# iPod Touch 4th G questions and camera quality?



## Dave-H (Jul 29, 2010)

An iPhone 4g is, by any interpretation of the term, a 'smart phone'. But, I think you can drop the data package if you want (at least you used to be able to).

The camera is really good, and easy to use. Just about any phone these days can be a camera, an mp3 player, and a calendar so there is no reason to pay for the newest Apple product if that's all you need and won't even use the data service.


----------



## redfishsc (Aug 29, 2010)

Dave-H said:


> An iPhone 4g is, by any interpretation of the term, a 'smart phone'. But, I think you can drop the data package if you want (at least you used to be able to).


Unfortunately Verizon is a bit Nazi on this policy. If you have a smart phone, you must have the data package. In fact I just got off the phone with them (again) to see if they basically had any phones that were as well equipped as a smart phone, without the data requirements. NOPE. 

That's why I'm looking at the iPod Touch or similar product instead of the phone. Her current cell phone works just fine as a cell phone, and upgrading to a Smartphone (that has all these bells and whistles) is more costly than buying the iPod Touch because of the required data package.

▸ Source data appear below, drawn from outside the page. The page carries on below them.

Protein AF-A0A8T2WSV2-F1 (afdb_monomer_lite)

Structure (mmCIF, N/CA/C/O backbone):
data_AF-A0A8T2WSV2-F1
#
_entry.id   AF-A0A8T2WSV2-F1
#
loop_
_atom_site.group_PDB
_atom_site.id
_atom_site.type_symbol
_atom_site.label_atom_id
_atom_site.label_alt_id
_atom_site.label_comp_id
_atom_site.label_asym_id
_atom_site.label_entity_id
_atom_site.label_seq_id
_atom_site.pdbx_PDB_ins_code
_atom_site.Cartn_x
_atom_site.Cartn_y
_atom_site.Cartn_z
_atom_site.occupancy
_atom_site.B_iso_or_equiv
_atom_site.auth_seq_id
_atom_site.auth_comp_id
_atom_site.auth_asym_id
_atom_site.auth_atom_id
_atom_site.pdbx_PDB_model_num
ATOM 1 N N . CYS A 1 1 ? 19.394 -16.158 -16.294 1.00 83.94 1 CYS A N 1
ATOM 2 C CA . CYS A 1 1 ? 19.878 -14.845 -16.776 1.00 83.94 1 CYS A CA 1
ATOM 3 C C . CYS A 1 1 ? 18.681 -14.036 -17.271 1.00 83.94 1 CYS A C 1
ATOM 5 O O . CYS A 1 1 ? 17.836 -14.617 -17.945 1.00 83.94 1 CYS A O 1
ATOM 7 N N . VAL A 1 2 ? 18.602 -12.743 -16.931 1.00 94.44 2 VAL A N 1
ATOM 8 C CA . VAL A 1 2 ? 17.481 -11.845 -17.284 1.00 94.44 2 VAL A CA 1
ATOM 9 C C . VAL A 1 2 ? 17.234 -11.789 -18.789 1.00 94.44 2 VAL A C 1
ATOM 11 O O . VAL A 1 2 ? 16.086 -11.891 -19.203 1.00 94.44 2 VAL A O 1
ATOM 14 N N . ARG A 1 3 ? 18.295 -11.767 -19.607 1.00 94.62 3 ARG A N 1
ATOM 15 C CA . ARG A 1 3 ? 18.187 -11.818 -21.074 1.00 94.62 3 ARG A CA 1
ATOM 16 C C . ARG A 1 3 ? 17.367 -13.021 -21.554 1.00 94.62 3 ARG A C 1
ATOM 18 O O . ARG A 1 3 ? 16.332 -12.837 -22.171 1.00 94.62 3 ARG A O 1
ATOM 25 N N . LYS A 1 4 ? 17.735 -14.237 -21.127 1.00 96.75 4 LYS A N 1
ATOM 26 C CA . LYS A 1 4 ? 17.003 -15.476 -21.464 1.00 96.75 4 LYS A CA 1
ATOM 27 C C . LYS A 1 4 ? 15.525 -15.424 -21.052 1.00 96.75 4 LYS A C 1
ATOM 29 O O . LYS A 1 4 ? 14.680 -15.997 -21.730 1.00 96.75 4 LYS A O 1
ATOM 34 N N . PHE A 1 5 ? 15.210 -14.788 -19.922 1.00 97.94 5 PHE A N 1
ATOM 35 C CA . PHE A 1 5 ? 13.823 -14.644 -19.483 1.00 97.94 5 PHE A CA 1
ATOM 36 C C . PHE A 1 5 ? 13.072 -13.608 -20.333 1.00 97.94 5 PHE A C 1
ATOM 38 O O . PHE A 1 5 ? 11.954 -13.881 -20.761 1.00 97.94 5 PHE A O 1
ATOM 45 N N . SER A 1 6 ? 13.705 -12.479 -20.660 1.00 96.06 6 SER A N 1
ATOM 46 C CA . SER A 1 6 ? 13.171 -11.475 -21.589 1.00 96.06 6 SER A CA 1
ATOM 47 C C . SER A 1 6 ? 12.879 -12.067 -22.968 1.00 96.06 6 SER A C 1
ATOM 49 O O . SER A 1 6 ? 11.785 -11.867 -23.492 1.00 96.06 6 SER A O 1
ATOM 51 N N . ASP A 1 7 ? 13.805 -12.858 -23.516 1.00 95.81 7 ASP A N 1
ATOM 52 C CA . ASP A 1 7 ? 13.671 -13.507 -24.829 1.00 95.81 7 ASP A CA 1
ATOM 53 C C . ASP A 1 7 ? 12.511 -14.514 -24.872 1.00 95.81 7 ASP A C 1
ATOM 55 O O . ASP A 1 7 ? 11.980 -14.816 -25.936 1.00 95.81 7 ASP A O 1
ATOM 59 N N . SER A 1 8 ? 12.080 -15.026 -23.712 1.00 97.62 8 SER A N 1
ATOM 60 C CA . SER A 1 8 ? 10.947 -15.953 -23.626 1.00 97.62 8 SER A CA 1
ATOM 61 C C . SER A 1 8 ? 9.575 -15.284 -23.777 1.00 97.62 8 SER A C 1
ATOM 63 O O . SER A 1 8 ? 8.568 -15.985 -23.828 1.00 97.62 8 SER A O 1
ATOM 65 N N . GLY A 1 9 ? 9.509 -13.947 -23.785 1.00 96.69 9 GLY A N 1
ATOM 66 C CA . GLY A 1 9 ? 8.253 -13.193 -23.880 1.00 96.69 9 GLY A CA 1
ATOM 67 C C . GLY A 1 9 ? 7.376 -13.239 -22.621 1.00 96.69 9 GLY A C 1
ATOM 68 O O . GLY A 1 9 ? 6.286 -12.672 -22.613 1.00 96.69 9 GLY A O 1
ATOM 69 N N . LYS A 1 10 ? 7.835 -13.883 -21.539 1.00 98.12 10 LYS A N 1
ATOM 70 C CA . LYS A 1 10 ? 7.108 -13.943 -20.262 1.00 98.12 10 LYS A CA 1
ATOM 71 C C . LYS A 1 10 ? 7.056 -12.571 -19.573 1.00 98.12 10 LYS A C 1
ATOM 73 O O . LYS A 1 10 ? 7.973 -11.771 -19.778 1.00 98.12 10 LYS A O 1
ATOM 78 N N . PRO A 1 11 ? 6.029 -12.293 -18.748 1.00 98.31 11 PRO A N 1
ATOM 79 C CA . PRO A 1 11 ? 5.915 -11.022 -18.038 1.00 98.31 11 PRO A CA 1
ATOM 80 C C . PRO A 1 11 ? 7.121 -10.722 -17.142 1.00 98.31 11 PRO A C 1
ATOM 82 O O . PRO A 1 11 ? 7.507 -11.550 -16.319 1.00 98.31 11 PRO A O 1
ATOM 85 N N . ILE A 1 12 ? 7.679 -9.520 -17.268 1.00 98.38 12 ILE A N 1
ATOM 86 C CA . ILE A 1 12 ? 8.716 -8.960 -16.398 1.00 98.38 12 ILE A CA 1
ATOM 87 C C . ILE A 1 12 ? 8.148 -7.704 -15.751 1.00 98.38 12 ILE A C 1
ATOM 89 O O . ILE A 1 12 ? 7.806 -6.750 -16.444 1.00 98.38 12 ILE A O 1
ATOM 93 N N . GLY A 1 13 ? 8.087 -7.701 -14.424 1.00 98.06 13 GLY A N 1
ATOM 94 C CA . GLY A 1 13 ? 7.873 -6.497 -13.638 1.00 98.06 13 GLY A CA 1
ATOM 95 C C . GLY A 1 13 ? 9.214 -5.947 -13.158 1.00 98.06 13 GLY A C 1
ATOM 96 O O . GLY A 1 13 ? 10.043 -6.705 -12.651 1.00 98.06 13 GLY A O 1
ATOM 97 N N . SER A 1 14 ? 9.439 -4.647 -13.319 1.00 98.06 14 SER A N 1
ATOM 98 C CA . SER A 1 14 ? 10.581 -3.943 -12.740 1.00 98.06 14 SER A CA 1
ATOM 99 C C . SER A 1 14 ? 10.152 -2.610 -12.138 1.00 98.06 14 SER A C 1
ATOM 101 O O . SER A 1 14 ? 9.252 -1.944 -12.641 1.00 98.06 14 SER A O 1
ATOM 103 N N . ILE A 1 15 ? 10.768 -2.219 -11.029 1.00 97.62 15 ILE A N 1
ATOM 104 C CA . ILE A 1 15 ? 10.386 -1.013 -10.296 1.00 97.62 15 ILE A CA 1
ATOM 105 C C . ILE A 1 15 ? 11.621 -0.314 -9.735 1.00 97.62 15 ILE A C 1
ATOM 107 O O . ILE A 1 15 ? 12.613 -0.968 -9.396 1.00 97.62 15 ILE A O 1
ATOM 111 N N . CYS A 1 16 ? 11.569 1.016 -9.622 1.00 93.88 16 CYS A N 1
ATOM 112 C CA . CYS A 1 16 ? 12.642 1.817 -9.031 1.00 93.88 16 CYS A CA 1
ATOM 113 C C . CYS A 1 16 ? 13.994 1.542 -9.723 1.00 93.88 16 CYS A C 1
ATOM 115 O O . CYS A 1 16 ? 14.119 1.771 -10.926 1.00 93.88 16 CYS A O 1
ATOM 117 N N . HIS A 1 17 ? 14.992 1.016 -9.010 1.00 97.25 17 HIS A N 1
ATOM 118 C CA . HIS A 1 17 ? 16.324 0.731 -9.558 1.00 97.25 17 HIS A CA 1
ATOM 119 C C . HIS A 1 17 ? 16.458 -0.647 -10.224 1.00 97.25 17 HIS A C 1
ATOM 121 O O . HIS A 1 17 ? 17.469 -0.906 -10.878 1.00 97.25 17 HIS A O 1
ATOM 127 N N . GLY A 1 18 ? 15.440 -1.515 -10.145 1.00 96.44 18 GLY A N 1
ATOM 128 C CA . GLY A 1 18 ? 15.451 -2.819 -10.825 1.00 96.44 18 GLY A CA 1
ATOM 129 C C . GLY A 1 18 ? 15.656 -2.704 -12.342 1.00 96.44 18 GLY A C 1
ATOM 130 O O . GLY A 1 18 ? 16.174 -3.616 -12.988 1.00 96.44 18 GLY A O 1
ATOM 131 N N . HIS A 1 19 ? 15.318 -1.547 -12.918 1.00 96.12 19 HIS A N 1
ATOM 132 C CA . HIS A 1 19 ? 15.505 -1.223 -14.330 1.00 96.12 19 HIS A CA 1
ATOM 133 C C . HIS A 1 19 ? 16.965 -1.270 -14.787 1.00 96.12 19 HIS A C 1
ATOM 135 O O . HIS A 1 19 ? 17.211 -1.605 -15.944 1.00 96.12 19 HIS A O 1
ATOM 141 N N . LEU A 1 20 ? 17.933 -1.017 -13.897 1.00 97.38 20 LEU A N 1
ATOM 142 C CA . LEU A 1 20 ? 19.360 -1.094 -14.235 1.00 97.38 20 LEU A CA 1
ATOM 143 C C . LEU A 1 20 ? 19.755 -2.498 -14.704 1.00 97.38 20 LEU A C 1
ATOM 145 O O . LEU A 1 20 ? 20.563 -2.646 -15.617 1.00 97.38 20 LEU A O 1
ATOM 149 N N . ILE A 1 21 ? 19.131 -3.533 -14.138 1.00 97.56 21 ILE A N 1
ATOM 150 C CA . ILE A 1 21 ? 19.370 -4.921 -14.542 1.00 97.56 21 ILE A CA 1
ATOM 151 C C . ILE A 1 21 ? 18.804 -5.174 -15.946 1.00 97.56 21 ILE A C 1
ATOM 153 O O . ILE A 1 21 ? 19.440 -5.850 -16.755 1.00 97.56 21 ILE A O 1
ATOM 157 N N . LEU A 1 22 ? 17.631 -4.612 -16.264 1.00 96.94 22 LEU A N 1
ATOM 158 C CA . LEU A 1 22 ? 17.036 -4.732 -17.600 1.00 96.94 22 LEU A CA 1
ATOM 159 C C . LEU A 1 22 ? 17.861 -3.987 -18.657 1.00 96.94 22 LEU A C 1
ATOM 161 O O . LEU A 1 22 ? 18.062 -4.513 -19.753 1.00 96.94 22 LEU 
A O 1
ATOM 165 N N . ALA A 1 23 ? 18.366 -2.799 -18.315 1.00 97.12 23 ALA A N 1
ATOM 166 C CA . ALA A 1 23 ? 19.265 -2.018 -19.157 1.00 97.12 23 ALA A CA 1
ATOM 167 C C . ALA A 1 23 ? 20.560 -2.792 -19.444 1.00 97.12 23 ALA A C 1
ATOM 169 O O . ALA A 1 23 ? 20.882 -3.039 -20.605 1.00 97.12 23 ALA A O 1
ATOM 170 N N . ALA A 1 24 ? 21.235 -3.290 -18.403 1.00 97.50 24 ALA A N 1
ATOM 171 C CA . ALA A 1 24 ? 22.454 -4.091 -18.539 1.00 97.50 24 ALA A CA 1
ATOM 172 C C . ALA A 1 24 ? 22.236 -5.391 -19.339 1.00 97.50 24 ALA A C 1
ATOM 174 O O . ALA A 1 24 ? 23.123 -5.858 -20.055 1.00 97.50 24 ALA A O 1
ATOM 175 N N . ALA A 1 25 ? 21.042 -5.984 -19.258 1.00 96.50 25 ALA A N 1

> The camera is really good, and easy to use. Just about any phone these days can be a camera, an mp3 player, and a calendar so there is no reason to pay for the newest Apple product if that's all you need and won't even use the data service.

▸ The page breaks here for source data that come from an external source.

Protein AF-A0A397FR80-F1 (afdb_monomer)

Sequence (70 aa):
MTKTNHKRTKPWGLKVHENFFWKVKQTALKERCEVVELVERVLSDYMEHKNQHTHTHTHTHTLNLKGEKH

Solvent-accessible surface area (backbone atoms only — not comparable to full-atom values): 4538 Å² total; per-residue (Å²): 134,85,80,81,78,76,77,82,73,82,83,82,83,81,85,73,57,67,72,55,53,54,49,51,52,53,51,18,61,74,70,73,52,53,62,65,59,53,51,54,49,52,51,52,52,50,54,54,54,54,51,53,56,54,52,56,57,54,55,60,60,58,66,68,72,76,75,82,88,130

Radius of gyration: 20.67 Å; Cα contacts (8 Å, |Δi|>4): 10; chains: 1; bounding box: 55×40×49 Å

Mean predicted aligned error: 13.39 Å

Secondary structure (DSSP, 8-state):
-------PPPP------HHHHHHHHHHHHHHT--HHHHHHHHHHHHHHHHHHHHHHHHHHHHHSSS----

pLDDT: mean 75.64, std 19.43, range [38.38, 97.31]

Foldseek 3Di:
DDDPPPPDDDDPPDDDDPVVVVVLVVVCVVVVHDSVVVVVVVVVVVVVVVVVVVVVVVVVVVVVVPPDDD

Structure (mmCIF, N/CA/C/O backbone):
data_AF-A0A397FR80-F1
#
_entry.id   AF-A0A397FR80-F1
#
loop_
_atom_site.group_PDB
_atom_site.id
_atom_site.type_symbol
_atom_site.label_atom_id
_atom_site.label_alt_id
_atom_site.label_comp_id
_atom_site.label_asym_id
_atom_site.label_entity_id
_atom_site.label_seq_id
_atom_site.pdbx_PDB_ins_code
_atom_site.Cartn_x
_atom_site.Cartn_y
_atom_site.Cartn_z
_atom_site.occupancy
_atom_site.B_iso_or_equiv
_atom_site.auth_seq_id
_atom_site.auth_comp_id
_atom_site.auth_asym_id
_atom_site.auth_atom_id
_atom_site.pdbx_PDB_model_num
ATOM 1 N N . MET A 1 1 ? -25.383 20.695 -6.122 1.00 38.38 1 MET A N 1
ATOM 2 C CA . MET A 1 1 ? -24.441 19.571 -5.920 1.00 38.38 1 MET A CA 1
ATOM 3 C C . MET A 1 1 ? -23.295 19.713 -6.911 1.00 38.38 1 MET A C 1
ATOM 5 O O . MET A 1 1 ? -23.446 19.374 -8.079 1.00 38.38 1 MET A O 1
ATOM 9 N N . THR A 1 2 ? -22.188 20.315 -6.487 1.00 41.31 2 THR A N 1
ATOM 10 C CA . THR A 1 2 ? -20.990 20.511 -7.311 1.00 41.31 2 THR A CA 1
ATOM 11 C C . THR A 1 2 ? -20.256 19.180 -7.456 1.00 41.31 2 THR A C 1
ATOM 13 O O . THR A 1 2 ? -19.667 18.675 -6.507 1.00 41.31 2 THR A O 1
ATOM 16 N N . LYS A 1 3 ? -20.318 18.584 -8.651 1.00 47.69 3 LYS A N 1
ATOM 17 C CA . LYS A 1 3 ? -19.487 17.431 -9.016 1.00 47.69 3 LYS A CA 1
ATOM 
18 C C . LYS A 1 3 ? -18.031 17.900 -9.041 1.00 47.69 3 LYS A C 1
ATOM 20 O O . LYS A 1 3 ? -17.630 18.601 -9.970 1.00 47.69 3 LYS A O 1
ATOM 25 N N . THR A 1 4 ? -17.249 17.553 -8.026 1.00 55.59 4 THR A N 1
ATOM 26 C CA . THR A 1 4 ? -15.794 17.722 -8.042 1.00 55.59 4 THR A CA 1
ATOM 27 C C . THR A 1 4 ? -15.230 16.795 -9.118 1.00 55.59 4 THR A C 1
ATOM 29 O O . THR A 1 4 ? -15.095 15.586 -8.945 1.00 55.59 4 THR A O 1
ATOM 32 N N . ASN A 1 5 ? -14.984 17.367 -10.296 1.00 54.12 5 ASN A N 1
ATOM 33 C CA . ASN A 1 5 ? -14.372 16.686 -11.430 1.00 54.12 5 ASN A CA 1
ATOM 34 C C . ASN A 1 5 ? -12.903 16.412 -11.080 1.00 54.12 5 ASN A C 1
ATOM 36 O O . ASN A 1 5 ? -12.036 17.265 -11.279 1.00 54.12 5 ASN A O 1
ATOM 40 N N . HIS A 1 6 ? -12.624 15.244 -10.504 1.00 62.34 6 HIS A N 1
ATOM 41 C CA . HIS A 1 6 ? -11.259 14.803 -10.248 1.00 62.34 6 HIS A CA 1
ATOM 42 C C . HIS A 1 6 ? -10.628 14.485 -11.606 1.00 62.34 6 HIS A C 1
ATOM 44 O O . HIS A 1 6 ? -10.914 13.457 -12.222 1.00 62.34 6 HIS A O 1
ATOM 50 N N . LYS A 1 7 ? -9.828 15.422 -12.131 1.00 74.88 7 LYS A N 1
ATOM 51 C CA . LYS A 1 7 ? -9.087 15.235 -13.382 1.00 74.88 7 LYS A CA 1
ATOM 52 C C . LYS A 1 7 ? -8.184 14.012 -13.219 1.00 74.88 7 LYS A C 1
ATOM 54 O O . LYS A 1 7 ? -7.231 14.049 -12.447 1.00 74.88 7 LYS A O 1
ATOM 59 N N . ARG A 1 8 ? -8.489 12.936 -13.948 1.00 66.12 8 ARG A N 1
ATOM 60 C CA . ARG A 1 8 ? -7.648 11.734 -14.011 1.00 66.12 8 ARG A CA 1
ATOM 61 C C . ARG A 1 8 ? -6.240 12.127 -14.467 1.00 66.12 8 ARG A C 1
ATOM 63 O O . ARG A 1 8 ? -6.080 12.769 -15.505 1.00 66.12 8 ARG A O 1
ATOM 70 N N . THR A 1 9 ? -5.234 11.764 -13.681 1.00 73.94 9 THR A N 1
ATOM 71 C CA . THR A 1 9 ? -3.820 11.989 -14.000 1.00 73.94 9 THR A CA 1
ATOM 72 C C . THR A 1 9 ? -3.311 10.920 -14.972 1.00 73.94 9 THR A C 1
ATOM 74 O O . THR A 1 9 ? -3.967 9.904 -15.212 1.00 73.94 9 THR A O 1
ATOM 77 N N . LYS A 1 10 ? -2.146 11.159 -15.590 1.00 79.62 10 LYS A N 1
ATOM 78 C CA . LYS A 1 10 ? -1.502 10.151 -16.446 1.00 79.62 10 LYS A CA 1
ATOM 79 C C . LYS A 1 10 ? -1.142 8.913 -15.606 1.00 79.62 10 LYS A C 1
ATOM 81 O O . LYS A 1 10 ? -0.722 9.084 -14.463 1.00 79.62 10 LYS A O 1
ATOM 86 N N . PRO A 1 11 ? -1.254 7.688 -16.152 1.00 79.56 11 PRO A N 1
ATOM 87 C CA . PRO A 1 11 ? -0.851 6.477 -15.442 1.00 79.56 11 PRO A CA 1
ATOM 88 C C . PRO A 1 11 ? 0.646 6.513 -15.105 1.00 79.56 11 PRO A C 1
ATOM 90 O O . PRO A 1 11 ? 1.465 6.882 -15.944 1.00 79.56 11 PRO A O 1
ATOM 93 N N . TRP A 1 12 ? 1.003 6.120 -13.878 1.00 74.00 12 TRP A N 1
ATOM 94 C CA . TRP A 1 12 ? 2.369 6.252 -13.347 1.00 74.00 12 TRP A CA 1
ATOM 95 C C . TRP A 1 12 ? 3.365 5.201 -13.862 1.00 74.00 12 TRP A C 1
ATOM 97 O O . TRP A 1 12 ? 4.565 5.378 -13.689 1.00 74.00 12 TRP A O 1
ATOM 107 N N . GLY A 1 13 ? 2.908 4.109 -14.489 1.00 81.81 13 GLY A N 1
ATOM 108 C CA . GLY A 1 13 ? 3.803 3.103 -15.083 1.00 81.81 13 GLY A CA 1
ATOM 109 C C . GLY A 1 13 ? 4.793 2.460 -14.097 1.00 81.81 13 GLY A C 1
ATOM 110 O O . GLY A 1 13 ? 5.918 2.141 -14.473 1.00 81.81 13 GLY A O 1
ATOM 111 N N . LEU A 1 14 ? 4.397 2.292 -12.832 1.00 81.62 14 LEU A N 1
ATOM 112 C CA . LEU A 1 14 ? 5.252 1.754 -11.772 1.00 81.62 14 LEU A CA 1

Yeah but right now the nicest camera I can find on a basic phone is 3.2mp, and my wife will want to take better pics than a 3.2 would do. I have no idea the camera quality of the iPod Touch (assuming it's like 5.0mp like the iPhone is). 



Regarding the calendar.... if you are using a Windows home PC but want to be able to synch the iPod calendar with the PC calendar, do you know if that can be done? That's the biggest thing for her. She's been mentioning this for quite a while.

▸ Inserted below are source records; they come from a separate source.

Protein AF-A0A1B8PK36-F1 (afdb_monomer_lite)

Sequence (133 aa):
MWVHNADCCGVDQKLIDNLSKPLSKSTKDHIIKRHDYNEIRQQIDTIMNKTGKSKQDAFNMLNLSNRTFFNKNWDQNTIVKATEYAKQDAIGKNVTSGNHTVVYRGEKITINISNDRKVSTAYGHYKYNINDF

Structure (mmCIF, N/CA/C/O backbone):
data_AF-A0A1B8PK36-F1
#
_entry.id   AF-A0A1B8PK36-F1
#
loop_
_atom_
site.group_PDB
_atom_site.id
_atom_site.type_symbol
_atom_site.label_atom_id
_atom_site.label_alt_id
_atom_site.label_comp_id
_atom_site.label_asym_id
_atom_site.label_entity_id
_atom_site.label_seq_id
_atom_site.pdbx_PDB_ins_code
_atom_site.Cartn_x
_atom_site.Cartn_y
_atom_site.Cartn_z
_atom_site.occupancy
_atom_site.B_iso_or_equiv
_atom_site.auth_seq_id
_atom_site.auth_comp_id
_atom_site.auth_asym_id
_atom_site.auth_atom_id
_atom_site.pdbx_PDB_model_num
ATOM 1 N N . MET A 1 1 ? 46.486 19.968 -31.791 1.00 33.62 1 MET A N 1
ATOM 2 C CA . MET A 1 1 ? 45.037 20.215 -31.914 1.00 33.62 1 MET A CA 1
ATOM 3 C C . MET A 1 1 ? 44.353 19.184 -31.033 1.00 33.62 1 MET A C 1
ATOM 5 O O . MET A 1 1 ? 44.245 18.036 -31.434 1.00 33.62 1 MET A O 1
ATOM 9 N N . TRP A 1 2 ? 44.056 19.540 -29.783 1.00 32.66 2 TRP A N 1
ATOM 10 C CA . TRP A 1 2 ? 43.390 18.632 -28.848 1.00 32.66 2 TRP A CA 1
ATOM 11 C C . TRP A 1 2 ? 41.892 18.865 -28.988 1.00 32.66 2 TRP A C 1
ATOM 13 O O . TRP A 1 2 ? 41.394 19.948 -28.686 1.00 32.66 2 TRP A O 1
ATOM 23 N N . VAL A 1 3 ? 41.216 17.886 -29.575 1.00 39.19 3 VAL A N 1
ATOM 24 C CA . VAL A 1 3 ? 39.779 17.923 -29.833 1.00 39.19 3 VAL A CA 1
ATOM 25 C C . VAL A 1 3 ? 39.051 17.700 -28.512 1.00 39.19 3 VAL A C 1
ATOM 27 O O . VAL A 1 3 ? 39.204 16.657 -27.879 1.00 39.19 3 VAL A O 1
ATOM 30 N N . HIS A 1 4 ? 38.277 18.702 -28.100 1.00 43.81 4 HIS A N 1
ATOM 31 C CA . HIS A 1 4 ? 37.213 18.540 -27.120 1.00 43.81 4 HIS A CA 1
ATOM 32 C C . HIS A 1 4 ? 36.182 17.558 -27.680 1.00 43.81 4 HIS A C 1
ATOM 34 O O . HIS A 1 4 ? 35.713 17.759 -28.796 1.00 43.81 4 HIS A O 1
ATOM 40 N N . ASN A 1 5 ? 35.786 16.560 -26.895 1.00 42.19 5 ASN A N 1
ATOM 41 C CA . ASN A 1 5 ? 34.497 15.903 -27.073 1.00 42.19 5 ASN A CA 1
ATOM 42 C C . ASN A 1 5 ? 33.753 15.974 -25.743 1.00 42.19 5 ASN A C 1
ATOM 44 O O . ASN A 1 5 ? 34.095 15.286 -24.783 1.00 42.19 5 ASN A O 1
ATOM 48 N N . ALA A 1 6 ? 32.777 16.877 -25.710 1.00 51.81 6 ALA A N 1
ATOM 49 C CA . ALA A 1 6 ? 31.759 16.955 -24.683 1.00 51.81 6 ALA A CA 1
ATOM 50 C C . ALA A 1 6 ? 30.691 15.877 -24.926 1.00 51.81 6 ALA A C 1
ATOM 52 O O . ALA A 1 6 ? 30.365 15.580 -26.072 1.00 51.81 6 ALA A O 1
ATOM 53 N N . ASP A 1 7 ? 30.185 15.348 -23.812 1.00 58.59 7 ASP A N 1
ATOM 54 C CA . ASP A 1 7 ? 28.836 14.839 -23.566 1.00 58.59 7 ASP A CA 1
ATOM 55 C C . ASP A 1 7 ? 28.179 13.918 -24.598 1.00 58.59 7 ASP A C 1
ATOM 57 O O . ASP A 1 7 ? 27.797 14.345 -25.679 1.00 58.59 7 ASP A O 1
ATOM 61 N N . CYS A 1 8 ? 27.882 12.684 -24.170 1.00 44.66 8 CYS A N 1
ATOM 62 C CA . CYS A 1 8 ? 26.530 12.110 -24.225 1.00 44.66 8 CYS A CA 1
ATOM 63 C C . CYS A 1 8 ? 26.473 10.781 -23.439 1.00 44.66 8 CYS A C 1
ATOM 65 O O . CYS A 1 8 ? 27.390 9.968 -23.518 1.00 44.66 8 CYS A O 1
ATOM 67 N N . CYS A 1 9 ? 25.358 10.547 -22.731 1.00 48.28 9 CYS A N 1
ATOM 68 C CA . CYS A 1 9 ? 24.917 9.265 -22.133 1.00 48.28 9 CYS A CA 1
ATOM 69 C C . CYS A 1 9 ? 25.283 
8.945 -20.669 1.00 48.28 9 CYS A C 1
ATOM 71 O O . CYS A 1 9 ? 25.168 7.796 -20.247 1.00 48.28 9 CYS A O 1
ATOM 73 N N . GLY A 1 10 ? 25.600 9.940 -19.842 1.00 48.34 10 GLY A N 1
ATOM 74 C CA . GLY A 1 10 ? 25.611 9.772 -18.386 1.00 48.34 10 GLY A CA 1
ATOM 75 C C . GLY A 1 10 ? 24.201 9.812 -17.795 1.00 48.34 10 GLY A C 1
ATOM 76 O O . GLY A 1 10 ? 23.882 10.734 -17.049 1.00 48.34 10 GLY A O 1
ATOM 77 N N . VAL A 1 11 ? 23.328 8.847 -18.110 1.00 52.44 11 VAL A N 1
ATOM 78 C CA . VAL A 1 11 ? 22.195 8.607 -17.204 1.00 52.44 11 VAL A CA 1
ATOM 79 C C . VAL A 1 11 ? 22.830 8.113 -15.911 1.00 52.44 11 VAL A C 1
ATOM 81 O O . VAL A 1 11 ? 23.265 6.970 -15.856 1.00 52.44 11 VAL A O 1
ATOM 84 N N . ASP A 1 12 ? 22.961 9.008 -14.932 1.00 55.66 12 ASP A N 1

She realllly wants a good camera and calendar compatibility with the PC.


Thank you for your help!!


----------



## mistergreen (Dec 9, 2006)

here's the specs
http://www.apple.com/ipodtouch/specs.html
the camera is 960x720... It's not a dslr camera but ok.

The new iphone 4s' camera is better... I think it's a 3 megapixel?
If you want a nice camera, perhaps thinking about buying a dslr camera or even a point and shoot.


----------



## redfishsc (Aug 29, 2010)

mistergreen said:


> here's the specs
> http://www.apple.com/ipodtouch/specs.html
> the camera is 960x720... It's not a dslr camera but ok.


We have a digital camera for stuff we want higher quality on, but she hates carrying it around because that's all it does. 

I'm hoping to find something that sits between "crappy 1.3 mp camera photos" and the kind our camera takes. 


Maybe I'm just asking a bit too much lol.


----------



## joshh (Dec 9, 2008)

I love my ipod 4th gen. You can pretty much use it as a phone if you have wireless around as well. I have gone without a real phone ever since the 4th gen came out. Think about how much money I've saved!

The camera is okay. Not too bad, not too good. You can easily switch it from the front to back camera as well as taking a picture or to start recording. There is also facetime.
There is an app to sync the ipod touch calander to a google calander.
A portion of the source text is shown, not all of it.